Indonesia's National Food Agency (Bapanas) states the country has achieved food self-sufficiency, with imports at just 5 percent of needs for 11 strategic commodities. Bapanas head Andi Amran Sulaiman, also agriculture minister, said this meets the FAO definition limiting imports to a maximum of 10 percent. The statement came in Jakarta on Saturday.
Indonesia's National Food Agency (Bapanas) announced the achievement of food self-sufficiency under President Prabowo Subianto's administration. Bapanas head and Agriculture Minister Andi Amran Sulaiman said strategic food imports total 3.5 million tons out of 73 million tons produced, or 4.8 percent. Compared to consumption needs of 68.7 million tons, the import ratio is 5.1 percent.

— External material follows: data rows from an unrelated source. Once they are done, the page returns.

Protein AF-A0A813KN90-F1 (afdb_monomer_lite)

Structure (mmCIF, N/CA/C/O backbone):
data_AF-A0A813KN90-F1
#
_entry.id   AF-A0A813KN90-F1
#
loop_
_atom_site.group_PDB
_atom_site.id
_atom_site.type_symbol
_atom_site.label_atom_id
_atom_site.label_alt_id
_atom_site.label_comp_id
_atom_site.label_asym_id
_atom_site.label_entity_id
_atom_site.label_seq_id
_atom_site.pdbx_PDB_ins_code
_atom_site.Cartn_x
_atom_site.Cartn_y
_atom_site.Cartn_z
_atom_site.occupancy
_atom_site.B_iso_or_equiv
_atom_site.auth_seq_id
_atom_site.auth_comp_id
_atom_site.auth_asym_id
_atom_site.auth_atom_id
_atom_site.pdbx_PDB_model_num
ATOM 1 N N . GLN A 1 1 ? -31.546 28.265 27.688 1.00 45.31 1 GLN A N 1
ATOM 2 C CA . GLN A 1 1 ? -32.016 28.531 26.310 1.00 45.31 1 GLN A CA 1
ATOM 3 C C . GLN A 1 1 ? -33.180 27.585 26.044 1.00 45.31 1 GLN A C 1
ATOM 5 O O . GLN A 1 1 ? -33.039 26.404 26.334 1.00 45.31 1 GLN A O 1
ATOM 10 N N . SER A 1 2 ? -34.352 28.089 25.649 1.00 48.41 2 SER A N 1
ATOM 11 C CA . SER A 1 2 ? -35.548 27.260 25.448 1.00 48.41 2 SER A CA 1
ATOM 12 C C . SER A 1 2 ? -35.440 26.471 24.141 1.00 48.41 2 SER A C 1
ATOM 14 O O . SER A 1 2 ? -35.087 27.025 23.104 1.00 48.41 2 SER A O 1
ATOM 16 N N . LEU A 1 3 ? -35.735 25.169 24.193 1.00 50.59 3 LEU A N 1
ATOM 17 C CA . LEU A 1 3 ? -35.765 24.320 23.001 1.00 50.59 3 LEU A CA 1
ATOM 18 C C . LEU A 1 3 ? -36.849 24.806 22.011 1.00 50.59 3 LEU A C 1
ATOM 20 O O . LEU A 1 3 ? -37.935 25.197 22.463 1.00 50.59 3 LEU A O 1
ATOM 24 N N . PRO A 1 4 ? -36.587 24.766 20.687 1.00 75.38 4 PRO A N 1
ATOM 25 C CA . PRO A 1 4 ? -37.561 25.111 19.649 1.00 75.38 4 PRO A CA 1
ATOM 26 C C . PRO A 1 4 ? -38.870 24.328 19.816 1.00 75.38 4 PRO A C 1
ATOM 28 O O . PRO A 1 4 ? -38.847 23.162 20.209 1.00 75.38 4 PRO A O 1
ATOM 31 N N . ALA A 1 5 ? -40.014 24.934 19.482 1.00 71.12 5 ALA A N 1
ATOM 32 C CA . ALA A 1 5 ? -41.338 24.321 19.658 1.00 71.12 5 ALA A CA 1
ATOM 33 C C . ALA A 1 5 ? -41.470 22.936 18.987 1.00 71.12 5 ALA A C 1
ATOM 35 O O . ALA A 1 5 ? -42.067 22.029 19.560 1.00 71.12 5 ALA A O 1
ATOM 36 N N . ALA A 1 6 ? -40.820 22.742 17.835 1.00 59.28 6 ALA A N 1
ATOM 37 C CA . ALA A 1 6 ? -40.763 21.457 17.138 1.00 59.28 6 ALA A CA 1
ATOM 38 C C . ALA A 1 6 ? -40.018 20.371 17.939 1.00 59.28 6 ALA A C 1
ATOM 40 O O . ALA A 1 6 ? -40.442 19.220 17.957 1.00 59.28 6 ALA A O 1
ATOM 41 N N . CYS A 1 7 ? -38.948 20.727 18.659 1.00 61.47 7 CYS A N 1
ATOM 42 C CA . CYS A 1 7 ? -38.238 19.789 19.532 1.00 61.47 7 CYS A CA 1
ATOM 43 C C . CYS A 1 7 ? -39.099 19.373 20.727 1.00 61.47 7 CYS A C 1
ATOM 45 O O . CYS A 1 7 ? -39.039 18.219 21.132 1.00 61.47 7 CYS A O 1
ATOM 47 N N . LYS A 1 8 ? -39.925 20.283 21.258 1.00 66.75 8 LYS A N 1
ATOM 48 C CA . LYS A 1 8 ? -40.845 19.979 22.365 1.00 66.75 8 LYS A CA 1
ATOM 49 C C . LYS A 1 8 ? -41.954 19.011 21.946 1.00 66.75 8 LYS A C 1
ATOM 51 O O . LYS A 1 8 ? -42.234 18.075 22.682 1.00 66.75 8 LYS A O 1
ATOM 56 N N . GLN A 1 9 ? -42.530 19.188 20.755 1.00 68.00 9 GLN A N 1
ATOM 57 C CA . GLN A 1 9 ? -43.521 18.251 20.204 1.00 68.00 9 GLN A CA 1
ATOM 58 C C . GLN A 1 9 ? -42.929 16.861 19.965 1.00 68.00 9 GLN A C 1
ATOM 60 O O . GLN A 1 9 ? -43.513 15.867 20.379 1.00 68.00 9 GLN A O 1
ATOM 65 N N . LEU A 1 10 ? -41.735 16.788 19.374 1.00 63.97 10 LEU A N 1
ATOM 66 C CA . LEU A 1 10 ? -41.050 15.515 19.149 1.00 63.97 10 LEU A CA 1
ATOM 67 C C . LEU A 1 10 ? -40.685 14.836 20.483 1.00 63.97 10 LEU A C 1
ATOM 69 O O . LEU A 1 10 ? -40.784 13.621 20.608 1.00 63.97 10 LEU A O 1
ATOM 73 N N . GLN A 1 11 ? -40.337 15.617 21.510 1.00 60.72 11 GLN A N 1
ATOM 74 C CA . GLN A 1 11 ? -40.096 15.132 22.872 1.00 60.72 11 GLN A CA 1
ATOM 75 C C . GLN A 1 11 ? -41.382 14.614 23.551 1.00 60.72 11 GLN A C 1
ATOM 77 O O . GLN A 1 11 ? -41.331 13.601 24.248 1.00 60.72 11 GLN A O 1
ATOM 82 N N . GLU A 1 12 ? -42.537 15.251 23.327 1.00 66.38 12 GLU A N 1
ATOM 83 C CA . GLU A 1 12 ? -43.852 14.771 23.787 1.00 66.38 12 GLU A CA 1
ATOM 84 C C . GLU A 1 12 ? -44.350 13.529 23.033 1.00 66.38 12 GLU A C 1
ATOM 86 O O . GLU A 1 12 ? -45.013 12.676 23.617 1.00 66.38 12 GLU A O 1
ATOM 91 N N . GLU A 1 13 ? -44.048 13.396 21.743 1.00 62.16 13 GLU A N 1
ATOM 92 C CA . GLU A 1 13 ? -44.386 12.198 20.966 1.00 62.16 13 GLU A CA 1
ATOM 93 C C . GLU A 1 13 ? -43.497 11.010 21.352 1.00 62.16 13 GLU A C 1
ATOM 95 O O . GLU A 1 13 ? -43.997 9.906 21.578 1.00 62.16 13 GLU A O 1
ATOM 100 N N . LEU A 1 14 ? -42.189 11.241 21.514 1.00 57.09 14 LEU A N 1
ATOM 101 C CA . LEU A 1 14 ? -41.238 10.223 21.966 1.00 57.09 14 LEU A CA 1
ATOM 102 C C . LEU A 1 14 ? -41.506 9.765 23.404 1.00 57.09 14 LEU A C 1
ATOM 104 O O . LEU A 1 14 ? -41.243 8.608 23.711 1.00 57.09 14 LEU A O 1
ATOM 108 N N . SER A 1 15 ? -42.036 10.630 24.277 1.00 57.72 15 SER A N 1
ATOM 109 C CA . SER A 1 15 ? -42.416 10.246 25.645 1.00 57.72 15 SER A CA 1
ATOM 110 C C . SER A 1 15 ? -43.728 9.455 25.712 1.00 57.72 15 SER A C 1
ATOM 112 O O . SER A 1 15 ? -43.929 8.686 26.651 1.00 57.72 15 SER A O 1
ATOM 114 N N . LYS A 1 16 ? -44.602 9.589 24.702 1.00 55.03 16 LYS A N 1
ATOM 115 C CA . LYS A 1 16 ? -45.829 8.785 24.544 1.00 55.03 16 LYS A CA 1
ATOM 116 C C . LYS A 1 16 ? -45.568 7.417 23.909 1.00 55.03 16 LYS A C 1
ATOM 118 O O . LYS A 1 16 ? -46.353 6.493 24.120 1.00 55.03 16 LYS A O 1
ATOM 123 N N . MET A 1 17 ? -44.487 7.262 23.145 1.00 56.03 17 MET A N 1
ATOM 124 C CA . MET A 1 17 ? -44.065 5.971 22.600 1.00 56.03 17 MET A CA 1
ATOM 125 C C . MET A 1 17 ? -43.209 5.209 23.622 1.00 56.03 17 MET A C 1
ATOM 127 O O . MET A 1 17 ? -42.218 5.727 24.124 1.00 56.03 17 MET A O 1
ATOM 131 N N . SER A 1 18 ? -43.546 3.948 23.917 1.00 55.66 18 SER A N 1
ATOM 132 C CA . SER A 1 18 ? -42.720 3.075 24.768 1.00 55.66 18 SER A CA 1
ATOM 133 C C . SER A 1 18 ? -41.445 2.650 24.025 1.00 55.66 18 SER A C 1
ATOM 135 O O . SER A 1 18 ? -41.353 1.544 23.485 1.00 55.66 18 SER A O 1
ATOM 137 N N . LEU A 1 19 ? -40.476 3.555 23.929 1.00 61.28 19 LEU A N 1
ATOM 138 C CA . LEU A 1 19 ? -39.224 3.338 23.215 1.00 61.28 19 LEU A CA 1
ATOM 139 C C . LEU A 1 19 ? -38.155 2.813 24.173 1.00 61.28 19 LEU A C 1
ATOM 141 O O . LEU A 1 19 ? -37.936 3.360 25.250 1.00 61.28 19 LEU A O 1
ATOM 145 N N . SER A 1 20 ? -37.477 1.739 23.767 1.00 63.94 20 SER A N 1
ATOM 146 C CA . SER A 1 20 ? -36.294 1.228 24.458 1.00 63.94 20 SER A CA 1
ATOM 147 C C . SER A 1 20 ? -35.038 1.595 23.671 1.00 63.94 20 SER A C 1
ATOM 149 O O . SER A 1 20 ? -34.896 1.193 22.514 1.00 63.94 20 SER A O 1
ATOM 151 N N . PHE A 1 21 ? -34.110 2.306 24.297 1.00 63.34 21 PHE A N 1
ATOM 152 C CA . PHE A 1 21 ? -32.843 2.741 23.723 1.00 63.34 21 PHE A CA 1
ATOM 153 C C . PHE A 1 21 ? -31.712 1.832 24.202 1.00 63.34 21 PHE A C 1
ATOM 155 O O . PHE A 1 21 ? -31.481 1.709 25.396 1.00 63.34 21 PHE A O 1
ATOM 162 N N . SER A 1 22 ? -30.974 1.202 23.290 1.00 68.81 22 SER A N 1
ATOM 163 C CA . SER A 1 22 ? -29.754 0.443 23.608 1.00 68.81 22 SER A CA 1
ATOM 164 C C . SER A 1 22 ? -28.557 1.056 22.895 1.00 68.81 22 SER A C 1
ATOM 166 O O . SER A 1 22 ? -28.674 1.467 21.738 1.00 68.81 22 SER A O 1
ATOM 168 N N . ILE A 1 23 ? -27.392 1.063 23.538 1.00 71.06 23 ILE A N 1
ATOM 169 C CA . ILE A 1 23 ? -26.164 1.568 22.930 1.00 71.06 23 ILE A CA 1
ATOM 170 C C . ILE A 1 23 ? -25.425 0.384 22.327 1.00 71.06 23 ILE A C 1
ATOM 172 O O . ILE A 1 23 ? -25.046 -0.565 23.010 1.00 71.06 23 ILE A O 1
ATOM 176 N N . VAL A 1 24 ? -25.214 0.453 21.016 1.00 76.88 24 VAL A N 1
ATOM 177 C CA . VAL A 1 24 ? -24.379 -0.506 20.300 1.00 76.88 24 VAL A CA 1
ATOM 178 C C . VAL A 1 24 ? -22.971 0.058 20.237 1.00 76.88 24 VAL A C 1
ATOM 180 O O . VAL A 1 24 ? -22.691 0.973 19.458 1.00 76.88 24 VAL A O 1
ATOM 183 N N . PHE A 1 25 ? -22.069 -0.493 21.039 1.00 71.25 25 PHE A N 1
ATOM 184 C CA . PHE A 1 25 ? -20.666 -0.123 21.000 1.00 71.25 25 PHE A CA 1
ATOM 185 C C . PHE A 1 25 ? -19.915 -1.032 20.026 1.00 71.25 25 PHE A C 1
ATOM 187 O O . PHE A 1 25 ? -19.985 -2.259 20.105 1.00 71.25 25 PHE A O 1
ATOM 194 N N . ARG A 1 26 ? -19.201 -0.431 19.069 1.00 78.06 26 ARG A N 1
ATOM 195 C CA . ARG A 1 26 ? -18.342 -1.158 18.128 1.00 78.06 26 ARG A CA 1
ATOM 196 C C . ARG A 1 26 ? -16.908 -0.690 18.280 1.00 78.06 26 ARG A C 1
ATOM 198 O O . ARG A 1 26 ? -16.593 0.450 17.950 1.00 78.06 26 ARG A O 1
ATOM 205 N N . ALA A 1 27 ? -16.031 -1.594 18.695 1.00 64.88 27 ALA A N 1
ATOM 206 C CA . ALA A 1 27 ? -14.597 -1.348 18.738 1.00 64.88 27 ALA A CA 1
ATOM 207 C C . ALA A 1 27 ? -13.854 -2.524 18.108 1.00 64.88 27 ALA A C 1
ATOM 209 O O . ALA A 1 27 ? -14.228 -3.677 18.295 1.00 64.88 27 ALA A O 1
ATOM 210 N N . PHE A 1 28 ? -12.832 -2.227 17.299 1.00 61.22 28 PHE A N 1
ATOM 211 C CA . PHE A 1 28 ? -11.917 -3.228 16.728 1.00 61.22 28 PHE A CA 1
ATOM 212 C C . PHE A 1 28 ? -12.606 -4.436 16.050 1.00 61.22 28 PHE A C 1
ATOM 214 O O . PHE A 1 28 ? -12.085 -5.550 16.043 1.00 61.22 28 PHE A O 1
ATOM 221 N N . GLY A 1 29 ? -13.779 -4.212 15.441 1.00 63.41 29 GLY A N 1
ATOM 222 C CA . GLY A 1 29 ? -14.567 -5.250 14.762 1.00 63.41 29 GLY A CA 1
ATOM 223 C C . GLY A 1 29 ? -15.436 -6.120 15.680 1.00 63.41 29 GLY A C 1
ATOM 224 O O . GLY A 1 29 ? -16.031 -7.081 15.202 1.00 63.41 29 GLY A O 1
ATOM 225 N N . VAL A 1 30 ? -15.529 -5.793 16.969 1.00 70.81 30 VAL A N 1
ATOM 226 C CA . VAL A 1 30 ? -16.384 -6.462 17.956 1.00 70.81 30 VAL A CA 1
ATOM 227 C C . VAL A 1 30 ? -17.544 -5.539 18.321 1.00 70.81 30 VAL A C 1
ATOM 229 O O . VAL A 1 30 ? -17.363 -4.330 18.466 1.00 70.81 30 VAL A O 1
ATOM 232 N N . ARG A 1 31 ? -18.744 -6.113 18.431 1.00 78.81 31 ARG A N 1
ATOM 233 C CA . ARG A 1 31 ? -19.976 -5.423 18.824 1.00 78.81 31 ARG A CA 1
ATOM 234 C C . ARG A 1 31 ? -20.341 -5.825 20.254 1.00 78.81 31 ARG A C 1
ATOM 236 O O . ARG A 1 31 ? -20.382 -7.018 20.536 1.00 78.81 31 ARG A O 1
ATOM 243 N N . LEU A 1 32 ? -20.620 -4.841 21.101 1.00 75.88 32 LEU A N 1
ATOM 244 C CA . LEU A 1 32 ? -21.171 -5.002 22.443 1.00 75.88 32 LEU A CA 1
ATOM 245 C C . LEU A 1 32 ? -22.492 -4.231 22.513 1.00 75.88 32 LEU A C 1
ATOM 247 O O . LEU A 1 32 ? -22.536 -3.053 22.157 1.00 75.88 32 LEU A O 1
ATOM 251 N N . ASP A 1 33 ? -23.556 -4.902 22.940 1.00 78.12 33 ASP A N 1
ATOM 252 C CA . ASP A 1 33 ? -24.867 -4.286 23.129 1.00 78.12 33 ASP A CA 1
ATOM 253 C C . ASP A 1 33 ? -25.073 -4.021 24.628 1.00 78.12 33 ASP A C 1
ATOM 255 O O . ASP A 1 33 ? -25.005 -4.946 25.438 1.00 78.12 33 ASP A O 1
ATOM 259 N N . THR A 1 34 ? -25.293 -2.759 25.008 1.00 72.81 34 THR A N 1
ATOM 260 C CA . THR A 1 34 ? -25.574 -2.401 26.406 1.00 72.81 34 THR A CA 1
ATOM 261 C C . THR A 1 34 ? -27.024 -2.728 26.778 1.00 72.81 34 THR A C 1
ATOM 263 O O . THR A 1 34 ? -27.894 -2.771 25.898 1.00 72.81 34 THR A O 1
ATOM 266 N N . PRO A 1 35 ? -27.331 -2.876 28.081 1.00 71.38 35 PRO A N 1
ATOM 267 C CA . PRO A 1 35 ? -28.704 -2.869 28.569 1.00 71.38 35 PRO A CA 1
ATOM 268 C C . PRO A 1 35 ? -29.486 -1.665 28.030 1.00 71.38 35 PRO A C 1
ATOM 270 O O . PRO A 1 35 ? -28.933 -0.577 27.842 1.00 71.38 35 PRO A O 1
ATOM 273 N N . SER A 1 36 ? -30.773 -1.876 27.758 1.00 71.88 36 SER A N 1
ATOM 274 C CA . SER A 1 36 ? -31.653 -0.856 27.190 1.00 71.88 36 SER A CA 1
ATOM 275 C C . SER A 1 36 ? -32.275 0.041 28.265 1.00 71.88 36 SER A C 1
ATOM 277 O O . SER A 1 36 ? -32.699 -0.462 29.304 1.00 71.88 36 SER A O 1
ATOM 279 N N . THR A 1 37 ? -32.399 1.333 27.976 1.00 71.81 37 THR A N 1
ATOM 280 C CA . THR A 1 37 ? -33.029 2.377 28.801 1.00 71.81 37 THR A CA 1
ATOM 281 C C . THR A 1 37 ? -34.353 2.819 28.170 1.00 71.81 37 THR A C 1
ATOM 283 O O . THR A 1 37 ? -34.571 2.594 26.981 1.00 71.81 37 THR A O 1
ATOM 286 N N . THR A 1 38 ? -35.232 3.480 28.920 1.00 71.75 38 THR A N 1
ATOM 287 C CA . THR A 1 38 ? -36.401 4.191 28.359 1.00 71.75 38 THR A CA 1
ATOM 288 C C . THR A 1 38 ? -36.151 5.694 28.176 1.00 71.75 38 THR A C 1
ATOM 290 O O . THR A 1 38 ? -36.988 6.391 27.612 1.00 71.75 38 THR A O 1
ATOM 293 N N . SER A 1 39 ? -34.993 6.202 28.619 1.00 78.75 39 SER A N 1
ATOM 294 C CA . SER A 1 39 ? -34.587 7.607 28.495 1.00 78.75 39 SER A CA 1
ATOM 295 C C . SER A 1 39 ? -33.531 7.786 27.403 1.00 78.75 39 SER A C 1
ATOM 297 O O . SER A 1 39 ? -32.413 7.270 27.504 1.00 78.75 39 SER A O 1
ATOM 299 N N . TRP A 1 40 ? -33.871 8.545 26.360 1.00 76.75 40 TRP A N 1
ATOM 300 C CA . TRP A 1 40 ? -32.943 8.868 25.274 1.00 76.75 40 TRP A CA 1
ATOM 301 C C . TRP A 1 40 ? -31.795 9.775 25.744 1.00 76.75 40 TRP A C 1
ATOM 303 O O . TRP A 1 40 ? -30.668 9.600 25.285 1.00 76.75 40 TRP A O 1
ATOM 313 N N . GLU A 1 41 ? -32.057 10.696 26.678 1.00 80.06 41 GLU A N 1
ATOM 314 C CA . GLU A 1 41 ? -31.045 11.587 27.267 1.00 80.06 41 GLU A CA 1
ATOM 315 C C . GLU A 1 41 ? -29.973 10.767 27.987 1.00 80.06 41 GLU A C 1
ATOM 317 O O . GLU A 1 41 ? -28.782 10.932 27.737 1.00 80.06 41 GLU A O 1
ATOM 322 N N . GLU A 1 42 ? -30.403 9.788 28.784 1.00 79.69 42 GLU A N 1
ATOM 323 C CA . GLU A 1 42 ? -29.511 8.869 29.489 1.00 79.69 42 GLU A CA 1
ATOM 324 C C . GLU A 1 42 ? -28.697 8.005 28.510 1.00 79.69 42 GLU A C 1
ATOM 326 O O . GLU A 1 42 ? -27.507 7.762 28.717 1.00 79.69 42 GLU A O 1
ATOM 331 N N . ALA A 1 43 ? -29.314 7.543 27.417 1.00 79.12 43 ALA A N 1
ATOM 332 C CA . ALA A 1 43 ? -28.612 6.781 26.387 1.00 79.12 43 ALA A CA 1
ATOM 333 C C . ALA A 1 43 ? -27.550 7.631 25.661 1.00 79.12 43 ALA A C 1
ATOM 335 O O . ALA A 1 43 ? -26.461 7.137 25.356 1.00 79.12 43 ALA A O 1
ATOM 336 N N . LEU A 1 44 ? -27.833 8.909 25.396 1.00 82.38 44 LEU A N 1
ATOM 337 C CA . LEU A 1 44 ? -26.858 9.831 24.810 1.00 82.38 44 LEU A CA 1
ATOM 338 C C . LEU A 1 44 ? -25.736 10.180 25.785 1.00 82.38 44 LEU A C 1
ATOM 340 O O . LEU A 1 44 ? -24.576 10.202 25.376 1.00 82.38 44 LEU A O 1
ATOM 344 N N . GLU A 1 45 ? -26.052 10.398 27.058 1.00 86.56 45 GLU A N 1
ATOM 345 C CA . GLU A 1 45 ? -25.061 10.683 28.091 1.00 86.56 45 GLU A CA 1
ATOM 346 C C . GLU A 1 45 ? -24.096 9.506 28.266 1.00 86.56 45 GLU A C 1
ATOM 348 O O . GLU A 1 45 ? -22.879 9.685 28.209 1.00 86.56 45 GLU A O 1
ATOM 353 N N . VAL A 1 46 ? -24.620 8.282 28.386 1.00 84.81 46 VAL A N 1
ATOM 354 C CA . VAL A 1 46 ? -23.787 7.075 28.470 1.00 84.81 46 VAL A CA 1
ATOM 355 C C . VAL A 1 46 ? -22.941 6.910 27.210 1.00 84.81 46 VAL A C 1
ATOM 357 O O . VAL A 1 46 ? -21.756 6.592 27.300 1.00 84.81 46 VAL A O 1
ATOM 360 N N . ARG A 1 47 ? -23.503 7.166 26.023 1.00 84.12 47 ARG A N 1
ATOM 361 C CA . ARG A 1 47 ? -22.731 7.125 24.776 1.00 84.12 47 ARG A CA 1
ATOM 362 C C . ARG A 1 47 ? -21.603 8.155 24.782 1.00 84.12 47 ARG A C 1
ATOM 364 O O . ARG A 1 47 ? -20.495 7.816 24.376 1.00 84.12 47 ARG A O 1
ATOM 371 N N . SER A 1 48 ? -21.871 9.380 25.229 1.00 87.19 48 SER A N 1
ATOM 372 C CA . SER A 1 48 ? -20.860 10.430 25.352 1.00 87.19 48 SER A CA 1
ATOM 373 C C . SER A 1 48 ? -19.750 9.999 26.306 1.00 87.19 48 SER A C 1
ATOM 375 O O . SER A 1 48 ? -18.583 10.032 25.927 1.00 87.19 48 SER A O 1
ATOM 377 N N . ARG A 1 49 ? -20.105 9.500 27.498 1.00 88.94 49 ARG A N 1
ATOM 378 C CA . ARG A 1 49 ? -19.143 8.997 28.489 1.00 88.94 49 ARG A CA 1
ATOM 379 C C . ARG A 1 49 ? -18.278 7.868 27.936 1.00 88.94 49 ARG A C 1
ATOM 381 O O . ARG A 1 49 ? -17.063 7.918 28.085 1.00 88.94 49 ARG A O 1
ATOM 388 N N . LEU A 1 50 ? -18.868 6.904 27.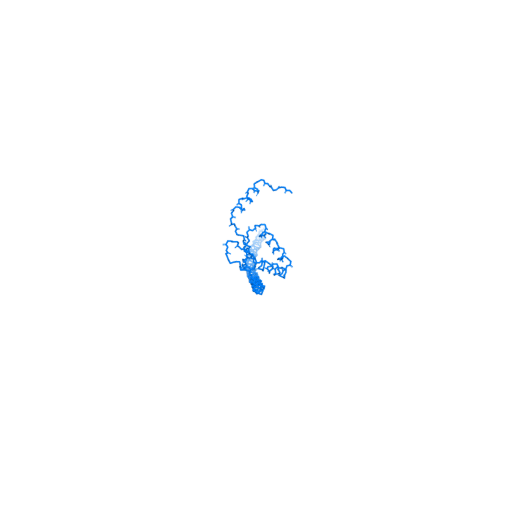227 1.00 87.25 50 LEU A N 1
ATOM 389 C CA . LEU A 1 50 ? -18.122 5.809 26.597 1.00 87.25 50 LEU A CA 1
ATOM 390 C C . LEU A 1 50 ? -17.158 6.294 25.507 1.00 87.25 50 LEU A C 1
ATOM 392 O O . LEU A 1 50 ? -16.069 5.738 25.364 1.00 87.25 50 LEU A O 1
ATOM 396 N N . LEU A 1 51 ? -17.535 7.314 24.730 1.00 86.88 51 LEU A N 1
ATOM 397 C CA . LEU A 1 51 ? -16.649 7.910 23.727 1.00 86.88 51 LEU A CA 1
ATOM 398 C C . LEU A 1 51 ? -15.480 8.649 24.385 1.00 86.88 51 LEU A C 1
ATOM 400 O O . LEU A 1 51 ? -14.339 8.422 23.995 1.00 86.88 51 LEU A O 1
ATOM 404 N N . THR A 1 52 ? -15.743 9.442 25.423 1.00 90.50 52 THR A N 1
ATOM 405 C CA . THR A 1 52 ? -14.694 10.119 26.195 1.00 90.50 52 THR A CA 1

"The definition we agree on for food self-sufficiency is a maximum import of 10 percent; this is the FAO consensus, and we are at 5 percent," Amran Sulaiman said in Jakarta on Saturday.
Imports consist of 2.6 million tons of soybeans, 600,000 tons of garlic, and 350,000 tons of ruminant meat. The 11 commodities include rice, feed corn, cayenne pepper, large chili, chicken meat, chicken eggs, shallots, consumption sugar, soybeans, garlic, and beef/buffalo meat. Rice accounts for 45.2 percent or 31.1 million tons of total consumption.
The government emphasizes rice security through record Government Rice Reserves (CBP) stocks to maintain national supply stability.